Goal of the exercise:
Each line in the records below, from the one that contains "ATOM 18 O O" to the one that contains "ATOM 27 O O", should be reproduced exactly, the first and last included.

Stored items
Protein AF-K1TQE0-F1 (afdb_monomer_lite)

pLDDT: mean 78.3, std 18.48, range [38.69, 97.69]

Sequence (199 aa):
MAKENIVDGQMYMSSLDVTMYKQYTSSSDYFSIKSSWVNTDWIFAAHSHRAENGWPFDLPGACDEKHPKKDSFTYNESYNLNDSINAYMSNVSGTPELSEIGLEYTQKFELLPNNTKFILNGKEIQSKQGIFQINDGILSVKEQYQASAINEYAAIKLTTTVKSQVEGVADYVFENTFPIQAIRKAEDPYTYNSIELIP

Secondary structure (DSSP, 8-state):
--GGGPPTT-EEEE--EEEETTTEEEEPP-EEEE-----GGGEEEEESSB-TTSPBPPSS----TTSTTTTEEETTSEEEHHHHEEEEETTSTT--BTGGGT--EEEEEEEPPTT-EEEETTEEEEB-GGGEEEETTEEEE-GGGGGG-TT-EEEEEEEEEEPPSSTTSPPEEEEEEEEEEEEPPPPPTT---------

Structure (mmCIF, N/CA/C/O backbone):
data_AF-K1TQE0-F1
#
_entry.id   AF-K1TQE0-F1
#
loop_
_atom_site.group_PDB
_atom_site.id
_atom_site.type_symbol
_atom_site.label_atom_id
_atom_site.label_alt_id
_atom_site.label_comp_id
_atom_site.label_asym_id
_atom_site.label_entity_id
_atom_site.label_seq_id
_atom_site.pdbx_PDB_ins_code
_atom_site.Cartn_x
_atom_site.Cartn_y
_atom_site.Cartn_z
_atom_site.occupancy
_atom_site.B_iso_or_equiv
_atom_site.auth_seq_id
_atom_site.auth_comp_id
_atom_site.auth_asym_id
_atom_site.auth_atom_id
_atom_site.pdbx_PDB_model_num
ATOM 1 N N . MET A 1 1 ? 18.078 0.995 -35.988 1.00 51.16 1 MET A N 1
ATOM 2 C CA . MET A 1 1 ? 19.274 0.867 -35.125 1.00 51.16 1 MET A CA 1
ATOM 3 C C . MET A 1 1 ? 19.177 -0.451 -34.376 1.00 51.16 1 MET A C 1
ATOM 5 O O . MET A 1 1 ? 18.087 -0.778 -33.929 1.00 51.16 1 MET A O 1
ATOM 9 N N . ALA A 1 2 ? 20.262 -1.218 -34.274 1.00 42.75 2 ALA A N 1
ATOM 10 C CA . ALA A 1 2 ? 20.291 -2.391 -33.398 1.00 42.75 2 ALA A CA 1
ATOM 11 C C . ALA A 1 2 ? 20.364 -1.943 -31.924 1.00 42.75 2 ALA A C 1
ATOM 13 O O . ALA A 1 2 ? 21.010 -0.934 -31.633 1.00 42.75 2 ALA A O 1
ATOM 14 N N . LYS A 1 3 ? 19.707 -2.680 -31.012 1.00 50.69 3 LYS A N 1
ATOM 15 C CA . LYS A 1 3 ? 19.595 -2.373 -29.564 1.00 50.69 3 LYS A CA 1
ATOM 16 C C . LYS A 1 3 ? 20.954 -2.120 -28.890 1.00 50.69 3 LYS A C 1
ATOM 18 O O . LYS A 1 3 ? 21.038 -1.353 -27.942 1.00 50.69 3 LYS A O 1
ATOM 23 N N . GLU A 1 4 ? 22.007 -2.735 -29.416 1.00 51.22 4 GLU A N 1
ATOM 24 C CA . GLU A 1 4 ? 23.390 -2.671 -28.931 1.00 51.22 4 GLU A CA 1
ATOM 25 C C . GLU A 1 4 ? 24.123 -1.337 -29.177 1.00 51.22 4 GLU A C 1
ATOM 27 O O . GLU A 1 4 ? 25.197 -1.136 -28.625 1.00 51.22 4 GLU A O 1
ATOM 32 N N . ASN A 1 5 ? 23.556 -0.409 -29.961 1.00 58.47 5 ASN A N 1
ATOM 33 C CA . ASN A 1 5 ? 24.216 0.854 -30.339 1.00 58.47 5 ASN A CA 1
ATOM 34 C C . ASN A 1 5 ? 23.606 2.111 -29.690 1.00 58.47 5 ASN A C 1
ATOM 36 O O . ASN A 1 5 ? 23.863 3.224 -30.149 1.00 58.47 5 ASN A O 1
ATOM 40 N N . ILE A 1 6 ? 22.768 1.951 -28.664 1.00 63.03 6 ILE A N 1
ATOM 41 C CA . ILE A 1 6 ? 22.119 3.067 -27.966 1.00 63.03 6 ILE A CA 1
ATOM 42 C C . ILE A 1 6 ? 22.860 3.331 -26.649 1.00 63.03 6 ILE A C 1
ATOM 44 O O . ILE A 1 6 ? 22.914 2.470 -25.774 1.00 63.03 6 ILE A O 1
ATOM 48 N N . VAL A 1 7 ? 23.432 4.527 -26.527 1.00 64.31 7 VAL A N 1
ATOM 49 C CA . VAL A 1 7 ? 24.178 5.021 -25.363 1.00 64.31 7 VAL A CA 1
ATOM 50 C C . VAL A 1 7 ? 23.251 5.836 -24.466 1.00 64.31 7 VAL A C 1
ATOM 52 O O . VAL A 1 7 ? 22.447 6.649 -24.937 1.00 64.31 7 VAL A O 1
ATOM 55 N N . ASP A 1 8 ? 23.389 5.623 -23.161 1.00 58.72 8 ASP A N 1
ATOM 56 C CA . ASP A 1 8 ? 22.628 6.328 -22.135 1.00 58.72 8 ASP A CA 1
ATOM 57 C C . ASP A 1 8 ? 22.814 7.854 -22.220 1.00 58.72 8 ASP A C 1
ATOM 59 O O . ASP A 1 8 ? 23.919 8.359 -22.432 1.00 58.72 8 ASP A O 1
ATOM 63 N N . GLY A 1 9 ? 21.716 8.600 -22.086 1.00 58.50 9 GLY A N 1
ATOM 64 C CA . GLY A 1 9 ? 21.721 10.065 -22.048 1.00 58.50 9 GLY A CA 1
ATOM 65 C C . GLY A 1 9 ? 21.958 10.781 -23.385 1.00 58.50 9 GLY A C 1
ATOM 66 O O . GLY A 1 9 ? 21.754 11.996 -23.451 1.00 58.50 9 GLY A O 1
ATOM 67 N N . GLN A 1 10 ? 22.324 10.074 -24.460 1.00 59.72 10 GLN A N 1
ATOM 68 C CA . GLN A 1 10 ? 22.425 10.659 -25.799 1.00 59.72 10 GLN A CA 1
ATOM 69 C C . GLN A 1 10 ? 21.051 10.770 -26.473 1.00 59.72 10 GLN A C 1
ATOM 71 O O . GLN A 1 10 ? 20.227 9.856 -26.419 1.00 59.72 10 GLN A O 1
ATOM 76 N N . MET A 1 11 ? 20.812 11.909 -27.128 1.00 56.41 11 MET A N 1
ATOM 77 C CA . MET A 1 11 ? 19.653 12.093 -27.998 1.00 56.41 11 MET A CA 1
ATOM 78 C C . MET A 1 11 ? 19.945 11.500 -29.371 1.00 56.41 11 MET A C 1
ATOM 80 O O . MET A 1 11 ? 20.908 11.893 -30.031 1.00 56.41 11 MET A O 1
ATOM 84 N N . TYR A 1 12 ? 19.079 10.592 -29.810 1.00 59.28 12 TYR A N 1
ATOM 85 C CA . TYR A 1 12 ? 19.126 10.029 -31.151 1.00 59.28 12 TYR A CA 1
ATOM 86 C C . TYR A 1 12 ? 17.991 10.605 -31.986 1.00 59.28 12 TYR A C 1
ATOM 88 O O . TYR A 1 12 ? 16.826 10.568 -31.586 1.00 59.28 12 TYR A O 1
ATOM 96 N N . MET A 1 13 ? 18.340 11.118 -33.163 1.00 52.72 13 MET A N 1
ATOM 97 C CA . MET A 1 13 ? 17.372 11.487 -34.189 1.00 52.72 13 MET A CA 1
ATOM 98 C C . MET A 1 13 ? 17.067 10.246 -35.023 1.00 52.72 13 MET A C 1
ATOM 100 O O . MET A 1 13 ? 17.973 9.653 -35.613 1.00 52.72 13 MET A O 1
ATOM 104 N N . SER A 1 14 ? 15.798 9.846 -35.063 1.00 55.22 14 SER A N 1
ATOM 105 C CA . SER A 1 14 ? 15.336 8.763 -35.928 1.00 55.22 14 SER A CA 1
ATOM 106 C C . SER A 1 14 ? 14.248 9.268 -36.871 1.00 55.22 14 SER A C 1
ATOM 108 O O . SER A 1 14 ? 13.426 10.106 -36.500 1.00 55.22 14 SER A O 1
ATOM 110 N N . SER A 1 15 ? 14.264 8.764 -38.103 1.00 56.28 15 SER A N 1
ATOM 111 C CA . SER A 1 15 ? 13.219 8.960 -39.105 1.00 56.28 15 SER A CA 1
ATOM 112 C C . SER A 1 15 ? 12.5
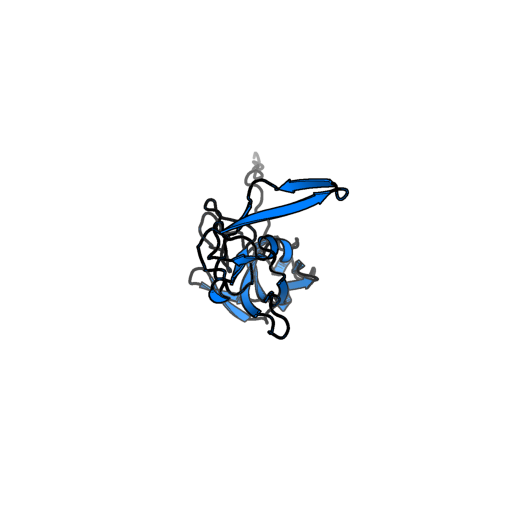57 7.610 -39.381 1.00 56.28 15 SER A C 1
ATOM 114 O O . SER A 1 15 ? 13.245 6.608 -39.582 1.00 56.28 15 SER A O 1
ATOM 116 N N . LEU A 1 16 ? 11.223 7.571 -39.376 1.00 56.88 16 LEU A N 1
ATOM 117 C CA . LEU A 1 16 ? 10.449 6.403 -39.792 1.00 56.88 16 LEU A CA 1
ATOM 118 C C . LEU A 1 16 ? 9.930 6.650 -41.208 1.00 56.88 16 LEU A C 1
ATOM 120 O O . LEU A 1 16 ? 9.134 7.566 -41.421 1.00 56.88 16 LEU A O 1
ATOM 124 N N . ASP A 1 17 ? 10.360 5.828 -42.162 1.00 57.34 17 ASP A N 1
ATOM 125 C CA . ASP A 1 17 ? 9.811 5.865 -43.514 1.00 57.34 17 ASP A CA 1
ATOM 126 C C . ASP A 1 17 ? 8.512 5.059 -43.558 1.00 57.34 17 ASP A C 1
ATOM 128 O O . ASP A 1 17 ? 8.509 3.835 -43.412 1.00 57.34 17 ASP A O 1
ATOM 132 N N . VAL A 1 18 ? 7.391 5.747 -43.774 1.00 49.69 18 VAL A N 1
ATOM 133 C CA . VAL A 1 18 ? 6.089 5.107 -43.982 1.00 49.69 18 VAL A CA 1
ATOM 134 C C . VAL A 1 18 ? 5.754 5.175 -45.468 1.00 49.69 18 VAL A C 1
ATOM 136 O O . VAL A 1 18 ? 5.592 6.252 -46.041 1.00 49.69 18 VAL A O 1
ATOM 139 N N . THR A 1 19 ? 5.646 4.008 -46.109 1.00 46.94 19 THR A N 1
ATOM 140 C CA . THR A 1 19 ? 5.183 3.911 -47.500 1.00 46.94 19 THR A CA 1
ATOM 141 C C . THR A 1 19 ? 3.675 3.699 -47.520 1.00 46.94 19 THR A C 1
ATOM 143 O O . THR A 1 19 ? 3.191 2.628 -47.153 1.00 46.94 19 THR A O 1
ATOM 146 N N . MET A 1 20 ? 2.923 4.690 -48.001 1.00 48.44 20 MET A N 1
ATOM 147 C CA . MET A 1 20 ? 1.488 4.547 -48.251 1.00 48.44 20 MET A CA 1
ATOM 148 C C . MET A 1 20 ? 1.225 4.261 -49.734 1.00 48.44 20 MET A C 1
ATOM 150 O O . MET A 1 20 ? 1.813 4.868 -50.632 1.00 48.44 20 MET A O 1
ATOM 154 N N . TYR A 1 21 ? 0.339 3.297 -49.998 1.00 45.66 21 TYR A N 1
ATOM 155 C CA . TYR A 1 21 ? -0.122 2.914 -51.342 1.00 45.66 21 TYR A CA 1
ATOM 156 C C . TYR A 1 21 ? 0.980 2.563 -52.363 1.00 45.66 21 TYR A C 1
ATOM 158 O O . TYR A 1 21 ? 0.748 2.666 -53.562 1.00 45.66 21 TYR A O 1
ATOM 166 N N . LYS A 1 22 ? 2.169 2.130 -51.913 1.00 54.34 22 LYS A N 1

Task result:
ATOM 18 O O . LYS A 1 3 ? 21.038 -1.353 -27.942 1.00 50.69 3 LYS A O 1
ATOM 23 N N . GLU A 1 4 ? 22.007 -2.735 -29.416 1.00 51.22 4 GLU A N 1
ATOM 24 C CA . GLU A 1 4 ? 23.390 -2.671 -28.931 1.00 51.22 4 GLU A CA 1
ATOM 25 C C . GLU A 1 4 ? 24.123 -1.337 -29.177 1.00 51.22 4 GLU A C 1
ATOM 27 O O . GLU A 1 4 ? 25.197 -1.136 -28.625 1.00 51.22 4 GLU A O 1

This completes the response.